Your instructions: Copy exactly the lines of the records below, and only those lines, beginning with the line that contains "ATOM 206 O O" and ending with the line that contains "ATOM 224 C C".

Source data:

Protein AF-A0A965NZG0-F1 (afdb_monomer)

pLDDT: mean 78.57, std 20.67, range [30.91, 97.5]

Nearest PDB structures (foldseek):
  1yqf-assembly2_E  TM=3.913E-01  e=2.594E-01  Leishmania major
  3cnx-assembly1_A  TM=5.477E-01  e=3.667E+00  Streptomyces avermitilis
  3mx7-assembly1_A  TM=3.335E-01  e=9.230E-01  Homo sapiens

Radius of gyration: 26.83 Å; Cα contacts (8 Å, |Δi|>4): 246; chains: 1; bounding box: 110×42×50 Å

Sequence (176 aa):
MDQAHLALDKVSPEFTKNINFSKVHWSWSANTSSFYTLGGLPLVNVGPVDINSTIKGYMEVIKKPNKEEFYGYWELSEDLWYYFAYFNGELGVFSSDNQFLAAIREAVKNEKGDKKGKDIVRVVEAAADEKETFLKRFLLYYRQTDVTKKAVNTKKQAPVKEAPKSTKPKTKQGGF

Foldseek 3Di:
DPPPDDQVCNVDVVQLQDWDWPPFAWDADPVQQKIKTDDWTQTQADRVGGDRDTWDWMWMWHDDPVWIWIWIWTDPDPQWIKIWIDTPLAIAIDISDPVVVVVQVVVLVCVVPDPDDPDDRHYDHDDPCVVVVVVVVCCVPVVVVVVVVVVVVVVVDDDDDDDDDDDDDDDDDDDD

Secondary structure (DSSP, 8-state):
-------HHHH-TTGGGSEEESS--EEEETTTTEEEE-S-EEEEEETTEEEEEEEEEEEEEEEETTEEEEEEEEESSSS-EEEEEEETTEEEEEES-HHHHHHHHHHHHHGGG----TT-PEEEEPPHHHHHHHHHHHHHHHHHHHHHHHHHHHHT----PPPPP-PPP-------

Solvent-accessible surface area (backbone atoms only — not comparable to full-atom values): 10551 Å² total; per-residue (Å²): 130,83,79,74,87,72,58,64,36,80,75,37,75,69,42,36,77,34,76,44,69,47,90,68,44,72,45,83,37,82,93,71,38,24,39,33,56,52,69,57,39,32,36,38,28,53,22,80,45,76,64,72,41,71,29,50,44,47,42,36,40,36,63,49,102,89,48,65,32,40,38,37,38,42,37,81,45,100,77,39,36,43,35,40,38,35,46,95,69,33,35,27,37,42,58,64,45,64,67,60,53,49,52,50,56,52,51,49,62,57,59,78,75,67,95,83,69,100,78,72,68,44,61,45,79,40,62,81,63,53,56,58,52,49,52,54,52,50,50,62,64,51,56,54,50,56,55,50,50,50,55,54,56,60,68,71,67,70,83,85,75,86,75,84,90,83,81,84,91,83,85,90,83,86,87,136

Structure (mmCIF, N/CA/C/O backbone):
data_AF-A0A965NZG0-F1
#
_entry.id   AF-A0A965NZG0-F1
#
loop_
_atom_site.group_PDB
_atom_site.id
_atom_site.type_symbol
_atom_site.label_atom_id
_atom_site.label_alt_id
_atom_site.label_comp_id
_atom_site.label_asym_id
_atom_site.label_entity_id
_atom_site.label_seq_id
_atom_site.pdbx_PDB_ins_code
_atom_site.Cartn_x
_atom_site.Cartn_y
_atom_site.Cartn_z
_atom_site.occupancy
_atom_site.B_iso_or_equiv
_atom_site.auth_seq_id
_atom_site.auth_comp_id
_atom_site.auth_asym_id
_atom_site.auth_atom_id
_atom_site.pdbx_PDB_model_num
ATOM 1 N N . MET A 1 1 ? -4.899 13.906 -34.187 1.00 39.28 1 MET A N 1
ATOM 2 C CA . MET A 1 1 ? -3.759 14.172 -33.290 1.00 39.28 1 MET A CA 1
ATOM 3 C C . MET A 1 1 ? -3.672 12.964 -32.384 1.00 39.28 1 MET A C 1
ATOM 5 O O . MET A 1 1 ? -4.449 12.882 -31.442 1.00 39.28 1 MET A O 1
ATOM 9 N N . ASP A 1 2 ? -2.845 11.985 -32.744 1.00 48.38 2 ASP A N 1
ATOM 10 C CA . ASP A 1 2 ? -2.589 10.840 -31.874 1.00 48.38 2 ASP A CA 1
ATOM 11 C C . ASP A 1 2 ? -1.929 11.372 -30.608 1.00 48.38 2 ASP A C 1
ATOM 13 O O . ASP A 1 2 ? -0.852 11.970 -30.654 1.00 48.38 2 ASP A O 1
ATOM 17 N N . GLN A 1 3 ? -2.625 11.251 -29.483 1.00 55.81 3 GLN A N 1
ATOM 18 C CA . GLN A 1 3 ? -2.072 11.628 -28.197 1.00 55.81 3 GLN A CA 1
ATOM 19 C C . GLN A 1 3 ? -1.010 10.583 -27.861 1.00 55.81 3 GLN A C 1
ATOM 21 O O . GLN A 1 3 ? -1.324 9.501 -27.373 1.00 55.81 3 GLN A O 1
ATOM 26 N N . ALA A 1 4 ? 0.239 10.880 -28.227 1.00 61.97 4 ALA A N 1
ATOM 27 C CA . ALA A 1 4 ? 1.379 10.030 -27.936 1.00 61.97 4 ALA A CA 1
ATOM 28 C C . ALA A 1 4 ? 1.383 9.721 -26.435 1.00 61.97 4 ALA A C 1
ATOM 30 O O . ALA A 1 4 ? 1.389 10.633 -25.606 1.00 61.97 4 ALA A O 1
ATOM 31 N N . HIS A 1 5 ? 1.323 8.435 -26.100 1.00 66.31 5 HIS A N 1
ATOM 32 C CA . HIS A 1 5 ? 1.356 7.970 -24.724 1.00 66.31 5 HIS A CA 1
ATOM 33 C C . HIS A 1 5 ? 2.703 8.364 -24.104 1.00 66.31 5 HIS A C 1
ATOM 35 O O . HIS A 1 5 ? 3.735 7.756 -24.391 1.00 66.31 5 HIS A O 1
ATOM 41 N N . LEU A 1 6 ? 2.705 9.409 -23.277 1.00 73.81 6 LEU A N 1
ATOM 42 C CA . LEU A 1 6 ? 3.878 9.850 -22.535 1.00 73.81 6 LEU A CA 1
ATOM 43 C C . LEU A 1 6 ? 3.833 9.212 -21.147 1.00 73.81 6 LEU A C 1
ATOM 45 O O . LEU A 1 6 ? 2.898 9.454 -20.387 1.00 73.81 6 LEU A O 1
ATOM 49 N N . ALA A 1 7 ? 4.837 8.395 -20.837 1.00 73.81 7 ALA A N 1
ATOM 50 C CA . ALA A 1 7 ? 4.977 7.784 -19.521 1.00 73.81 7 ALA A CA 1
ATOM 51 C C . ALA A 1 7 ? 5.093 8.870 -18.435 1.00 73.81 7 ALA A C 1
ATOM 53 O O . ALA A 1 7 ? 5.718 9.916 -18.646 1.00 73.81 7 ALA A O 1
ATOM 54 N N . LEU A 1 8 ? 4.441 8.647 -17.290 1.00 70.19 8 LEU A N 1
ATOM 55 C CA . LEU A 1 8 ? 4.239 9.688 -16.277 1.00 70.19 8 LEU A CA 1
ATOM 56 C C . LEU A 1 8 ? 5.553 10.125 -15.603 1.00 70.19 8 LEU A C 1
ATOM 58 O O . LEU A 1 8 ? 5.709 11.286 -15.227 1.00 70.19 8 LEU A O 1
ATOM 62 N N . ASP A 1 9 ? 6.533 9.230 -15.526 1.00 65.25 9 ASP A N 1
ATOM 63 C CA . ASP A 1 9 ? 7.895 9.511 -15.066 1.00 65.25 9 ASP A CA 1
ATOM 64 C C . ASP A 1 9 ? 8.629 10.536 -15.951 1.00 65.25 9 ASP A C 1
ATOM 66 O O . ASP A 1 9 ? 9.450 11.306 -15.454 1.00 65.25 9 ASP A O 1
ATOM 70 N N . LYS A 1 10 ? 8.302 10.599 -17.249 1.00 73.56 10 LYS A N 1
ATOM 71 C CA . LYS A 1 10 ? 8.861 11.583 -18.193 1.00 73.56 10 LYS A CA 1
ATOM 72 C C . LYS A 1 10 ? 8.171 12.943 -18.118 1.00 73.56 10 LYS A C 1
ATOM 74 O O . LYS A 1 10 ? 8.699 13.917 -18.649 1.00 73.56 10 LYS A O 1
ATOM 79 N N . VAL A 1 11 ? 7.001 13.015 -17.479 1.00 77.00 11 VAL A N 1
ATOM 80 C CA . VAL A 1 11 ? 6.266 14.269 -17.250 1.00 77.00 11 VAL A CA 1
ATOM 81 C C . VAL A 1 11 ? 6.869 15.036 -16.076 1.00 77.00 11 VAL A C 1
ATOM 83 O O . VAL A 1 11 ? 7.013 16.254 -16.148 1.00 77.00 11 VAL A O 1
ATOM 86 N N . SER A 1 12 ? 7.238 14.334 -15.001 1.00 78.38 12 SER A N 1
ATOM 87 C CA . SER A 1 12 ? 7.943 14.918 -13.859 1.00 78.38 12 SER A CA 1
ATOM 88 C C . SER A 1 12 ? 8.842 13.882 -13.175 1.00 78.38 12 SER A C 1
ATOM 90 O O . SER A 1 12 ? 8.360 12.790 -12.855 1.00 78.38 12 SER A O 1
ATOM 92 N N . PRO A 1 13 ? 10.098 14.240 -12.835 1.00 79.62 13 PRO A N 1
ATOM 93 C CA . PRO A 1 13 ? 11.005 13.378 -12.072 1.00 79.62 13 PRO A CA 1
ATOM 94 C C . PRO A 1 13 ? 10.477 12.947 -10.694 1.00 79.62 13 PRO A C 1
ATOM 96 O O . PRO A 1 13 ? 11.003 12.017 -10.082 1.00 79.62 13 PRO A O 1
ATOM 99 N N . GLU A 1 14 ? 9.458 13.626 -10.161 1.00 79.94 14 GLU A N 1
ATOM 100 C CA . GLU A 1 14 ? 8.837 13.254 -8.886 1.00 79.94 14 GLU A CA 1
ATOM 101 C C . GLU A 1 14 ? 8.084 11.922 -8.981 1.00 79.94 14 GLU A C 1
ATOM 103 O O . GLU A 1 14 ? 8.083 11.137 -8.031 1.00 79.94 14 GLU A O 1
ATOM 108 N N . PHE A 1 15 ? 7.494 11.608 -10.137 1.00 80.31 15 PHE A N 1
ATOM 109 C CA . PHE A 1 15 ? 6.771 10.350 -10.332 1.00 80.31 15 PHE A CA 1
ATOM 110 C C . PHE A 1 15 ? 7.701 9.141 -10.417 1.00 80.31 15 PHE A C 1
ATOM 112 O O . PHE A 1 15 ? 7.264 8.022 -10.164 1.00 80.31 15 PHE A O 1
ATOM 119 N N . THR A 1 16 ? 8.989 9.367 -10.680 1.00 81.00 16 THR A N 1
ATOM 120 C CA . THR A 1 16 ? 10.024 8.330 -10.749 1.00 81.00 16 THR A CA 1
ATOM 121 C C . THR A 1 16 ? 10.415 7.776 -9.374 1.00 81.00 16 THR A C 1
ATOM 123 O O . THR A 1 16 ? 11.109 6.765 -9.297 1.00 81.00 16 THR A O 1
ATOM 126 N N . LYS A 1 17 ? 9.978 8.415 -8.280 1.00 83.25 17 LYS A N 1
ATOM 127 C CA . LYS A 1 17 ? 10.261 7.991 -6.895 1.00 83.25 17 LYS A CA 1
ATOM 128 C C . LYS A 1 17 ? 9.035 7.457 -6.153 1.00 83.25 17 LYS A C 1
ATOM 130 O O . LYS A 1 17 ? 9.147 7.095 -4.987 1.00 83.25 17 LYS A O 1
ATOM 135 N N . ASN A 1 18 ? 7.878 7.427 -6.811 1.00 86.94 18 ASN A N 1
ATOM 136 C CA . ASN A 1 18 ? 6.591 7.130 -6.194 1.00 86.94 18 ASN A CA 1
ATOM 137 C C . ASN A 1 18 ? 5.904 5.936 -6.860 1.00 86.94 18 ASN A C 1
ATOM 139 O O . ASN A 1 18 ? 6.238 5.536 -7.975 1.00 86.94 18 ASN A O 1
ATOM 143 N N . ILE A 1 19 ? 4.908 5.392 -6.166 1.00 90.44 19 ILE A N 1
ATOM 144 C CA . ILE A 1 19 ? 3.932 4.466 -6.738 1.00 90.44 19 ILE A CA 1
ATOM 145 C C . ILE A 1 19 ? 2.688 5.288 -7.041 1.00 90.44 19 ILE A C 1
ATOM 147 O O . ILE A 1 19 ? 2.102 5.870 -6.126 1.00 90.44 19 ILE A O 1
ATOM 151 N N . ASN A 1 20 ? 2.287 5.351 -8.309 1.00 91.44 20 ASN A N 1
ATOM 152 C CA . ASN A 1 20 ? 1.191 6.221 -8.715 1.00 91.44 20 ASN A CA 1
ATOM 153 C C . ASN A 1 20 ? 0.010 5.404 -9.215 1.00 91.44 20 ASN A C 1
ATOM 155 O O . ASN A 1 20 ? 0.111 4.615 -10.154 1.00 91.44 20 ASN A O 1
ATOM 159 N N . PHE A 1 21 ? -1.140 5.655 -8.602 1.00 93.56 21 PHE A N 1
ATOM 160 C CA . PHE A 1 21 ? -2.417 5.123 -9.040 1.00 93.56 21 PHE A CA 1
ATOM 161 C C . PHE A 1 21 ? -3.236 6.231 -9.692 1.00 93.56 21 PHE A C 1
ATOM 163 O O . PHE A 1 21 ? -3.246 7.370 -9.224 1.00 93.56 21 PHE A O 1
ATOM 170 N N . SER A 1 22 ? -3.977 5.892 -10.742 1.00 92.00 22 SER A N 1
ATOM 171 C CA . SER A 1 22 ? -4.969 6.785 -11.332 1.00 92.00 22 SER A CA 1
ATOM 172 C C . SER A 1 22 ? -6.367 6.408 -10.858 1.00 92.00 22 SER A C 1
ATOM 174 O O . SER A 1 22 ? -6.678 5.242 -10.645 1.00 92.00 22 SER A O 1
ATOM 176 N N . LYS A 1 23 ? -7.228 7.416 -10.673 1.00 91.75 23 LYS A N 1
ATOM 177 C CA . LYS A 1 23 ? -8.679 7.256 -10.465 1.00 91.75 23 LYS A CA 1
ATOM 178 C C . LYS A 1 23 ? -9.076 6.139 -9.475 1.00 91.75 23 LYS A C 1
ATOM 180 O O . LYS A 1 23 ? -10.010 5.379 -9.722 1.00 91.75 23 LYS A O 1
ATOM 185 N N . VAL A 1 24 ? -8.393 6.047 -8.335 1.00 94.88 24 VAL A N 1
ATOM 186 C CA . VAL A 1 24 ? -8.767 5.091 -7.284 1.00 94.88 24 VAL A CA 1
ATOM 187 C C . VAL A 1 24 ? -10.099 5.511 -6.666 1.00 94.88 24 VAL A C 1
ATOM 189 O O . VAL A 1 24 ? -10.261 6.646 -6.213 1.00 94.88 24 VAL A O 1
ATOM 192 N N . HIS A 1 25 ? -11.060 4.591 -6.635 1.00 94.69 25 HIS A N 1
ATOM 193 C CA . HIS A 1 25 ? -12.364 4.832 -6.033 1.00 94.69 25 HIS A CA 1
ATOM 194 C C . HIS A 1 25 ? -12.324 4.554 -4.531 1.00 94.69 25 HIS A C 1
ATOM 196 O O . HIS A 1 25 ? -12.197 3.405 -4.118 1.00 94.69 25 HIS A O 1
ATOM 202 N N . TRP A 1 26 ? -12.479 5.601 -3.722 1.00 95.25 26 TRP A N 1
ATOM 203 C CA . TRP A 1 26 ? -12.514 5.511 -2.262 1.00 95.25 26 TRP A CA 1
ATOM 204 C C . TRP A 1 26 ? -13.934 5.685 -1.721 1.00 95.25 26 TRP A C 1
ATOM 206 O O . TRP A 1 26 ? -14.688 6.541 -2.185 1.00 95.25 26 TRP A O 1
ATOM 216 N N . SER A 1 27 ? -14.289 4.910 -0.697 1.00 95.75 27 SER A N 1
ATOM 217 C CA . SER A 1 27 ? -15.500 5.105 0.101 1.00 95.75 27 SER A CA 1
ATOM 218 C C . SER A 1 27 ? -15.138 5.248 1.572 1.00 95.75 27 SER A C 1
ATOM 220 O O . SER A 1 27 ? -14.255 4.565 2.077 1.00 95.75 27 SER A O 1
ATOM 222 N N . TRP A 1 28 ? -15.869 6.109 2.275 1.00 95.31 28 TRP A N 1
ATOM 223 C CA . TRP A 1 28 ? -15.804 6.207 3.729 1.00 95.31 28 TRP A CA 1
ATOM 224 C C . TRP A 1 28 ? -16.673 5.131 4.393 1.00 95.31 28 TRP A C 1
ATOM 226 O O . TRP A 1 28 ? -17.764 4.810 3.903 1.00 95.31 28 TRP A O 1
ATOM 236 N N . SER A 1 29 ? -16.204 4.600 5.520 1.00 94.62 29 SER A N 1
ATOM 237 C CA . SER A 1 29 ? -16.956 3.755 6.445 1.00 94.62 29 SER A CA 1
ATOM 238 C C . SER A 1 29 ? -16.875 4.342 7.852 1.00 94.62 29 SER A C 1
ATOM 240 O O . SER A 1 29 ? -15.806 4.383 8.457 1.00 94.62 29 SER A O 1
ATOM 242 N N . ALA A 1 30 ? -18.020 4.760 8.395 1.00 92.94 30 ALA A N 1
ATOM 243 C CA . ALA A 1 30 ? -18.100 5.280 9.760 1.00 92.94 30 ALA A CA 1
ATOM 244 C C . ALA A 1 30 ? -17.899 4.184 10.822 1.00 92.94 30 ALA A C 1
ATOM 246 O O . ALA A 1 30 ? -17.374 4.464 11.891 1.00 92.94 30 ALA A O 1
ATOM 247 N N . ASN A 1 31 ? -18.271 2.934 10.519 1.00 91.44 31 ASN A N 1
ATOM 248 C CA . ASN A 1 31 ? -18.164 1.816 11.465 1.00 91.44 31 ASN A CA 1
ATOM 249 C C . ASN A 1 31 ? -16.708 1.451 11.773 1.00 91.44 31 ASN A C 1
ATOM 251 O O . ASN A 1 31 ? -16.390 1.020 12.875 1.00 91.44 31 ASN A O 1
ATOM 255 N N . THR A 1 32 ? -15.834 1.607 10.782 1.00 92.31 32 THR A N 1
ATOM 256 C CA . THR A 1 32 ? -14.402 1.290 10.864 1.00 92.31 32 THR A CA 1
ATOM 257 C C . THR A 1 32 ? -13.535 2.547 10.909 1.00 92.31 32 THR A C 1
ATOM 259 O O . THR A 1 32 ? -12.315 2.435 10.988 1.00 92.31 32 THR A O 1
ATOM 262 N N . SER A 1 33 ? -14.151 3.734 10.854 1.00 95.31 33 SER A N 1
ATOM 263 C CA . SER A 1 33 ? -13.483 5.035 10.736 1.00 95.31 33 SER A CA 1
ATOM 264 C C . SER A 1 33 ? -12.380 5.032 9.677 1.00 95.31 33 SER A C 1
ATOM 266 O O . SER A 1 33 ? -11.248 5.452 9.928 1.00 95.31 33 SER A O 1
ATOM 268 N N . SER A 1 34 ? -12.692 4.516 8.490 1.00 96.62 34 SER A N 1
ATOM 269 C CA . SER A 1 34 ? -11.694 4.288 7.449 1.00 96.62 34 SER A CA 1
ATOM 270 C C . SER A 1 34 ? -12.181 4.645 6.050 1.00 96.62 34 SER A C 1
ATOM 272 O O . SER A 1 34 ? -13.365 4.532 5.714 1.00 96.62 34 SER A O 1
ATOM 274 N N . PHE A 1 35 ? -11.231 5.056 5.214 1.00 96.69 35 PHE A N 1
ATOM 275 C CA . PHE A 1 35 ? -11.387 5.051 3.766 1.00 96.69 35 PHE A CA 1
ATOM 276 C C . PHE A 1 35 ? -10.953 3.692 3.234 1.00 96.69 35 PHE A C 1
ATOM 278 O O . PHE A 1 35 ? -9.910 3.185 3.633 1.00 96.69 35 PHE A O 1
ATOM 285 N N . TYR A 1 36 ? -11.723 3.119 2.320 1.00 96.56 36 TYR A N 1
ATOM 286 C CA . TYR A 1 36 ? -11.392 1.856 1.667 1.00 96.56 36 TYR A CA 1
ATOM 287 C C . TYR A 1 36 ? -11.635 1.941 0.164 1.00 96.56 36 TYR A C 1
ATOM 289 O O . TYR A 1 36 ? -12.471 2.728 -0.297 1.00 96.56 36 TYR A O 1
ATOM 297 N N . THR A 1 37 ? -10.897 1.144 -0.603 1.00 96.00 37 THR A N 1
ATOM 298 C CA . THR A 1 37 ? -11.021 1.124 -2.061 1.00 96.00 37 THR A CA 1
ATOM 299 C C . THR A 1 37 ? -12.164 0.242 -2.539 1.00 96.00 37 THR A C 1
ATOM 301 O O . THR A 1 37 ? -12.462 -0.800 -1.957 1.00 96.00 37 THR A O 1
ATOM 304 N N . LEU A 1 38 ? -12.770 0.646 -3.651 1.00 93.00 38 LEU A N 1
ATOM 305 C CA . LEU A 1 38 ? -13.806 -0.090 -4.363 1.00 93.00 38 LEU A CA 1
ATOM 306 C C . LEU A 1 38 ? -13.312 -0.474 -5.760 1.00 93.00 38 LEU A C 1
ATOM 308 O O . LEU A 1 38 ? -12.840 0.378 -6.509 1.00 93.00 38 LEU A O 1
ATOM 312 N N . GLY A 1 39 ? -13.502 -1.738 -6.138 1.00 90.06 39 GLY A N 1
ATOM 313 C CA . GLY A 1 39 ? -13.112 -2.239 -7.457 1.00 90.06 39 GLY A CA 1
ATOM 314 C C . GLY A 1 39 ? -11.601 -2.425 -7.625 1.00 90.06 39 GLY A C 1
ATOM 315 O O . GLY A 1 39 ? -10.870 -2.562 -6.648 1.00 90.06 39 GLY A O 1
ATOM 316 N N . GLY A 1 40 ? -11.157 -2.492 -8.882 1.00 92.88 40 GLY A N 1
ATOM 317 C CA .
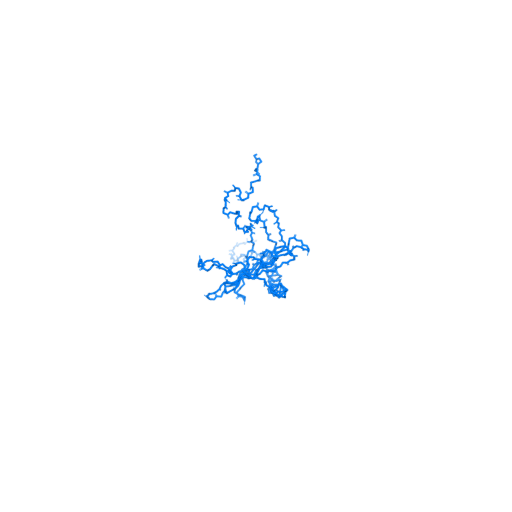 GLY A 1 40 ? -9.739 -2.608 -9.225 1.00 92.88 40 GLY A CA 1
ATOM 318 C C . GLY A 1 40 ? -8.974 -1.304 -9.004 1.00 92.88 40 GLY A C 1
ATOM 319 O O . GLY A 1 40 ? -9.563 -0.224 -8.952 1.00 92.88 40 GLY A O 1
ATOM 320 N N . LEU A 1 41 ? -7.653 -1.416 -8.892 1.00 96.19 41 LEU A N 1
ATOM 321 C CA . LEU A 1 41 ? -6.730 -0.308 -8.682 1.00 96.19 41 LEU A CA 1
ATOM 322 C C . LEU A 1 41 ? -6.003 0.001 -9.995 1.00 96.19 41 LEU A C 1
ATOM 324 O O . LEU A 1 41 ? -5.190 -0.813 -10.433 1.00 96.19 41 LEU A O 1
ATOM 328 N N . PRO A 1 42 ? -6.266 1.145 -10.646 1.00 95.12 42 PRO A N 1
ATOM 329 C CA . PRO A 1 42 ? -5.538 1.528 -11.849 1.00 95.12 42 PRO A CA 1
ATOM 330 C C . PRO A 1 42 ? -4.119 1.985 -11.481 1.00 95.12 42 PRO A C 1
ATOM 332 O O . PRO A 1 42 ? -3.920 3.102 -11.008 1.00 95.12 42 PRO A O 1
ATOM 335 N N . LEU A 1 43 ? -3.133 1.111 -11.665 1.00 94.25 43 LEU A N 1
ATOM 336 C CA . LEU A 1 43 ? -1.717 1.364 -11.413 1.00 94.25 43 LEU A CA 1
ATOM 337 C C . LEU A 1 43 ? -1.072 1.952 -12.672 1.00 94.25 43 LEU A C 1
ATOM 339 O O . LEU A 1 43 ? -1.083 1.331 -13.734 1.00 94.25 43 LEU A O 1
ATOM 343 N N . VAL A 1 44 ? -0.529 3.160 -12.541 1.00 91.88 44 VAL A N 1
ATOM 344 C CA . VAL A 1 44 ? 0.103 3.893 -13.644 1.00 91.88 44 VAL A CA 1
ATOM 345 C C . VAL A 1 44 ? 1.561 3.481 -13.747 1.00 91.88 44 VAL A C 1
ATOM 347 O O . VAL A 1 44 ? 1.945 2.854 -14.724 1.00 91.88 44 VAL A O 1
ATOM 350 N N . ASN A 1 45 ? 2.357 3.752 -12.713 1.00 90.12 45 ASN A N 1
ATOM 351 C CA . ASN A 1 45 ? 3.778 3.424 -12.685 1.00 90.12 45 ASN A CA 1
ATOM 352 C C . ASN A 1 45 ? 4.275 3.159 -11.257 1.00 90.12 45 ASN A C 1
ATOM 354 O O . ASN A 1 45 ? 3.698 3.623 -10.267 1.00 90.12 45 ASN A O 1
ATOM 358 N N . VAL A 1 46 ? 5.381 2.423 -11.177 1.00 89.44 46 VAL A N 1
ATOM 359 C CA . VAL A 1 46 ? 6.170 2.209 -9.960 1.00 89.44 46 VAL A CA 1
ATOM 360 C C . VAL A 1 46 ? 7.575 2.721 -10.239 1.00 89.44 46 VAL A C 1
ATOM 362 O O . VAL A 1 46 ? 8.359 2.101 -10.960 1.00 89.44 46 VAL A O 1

Answer to this problem:
ATOM 206 O O . TRP A 1 26 ? -14.688 6.541 -2.185 1.00 95.25 26 TRP A O 1
ATOM 216 N N . SER A 1 27 ? -14.289 4.910 -0.697 1.00 95.75 27 SER A N 1
ATOM 217 C CA . SER A 1 27 ? -15.500 5.105 0.101 1.00 95.75 27 SER A CA 1
ATOM 218 C C . SER A 1 27 ? -15.138 5.248 1.572 1.00 95.75 27 SER A C 1
ATOM 220 O O . SER A 1 27 ? -14.255 4.565 2.077 1.00 95.75 27 SER A O 1
ATOM 222 N N . TRP A 1 28 ? -15.869 6.109 2.275 1.00 95.31 28 TRP A N 1
ATOM 223 C CA . TRP A 1 28 ? -15.804 6.207 3.729 1.00 95.31 28 TRP A CA 1
ATOM 224 C C . TRP A 1 28 ? -16.673 5.131 4.393 1.00 95.31 28 TRP A C 1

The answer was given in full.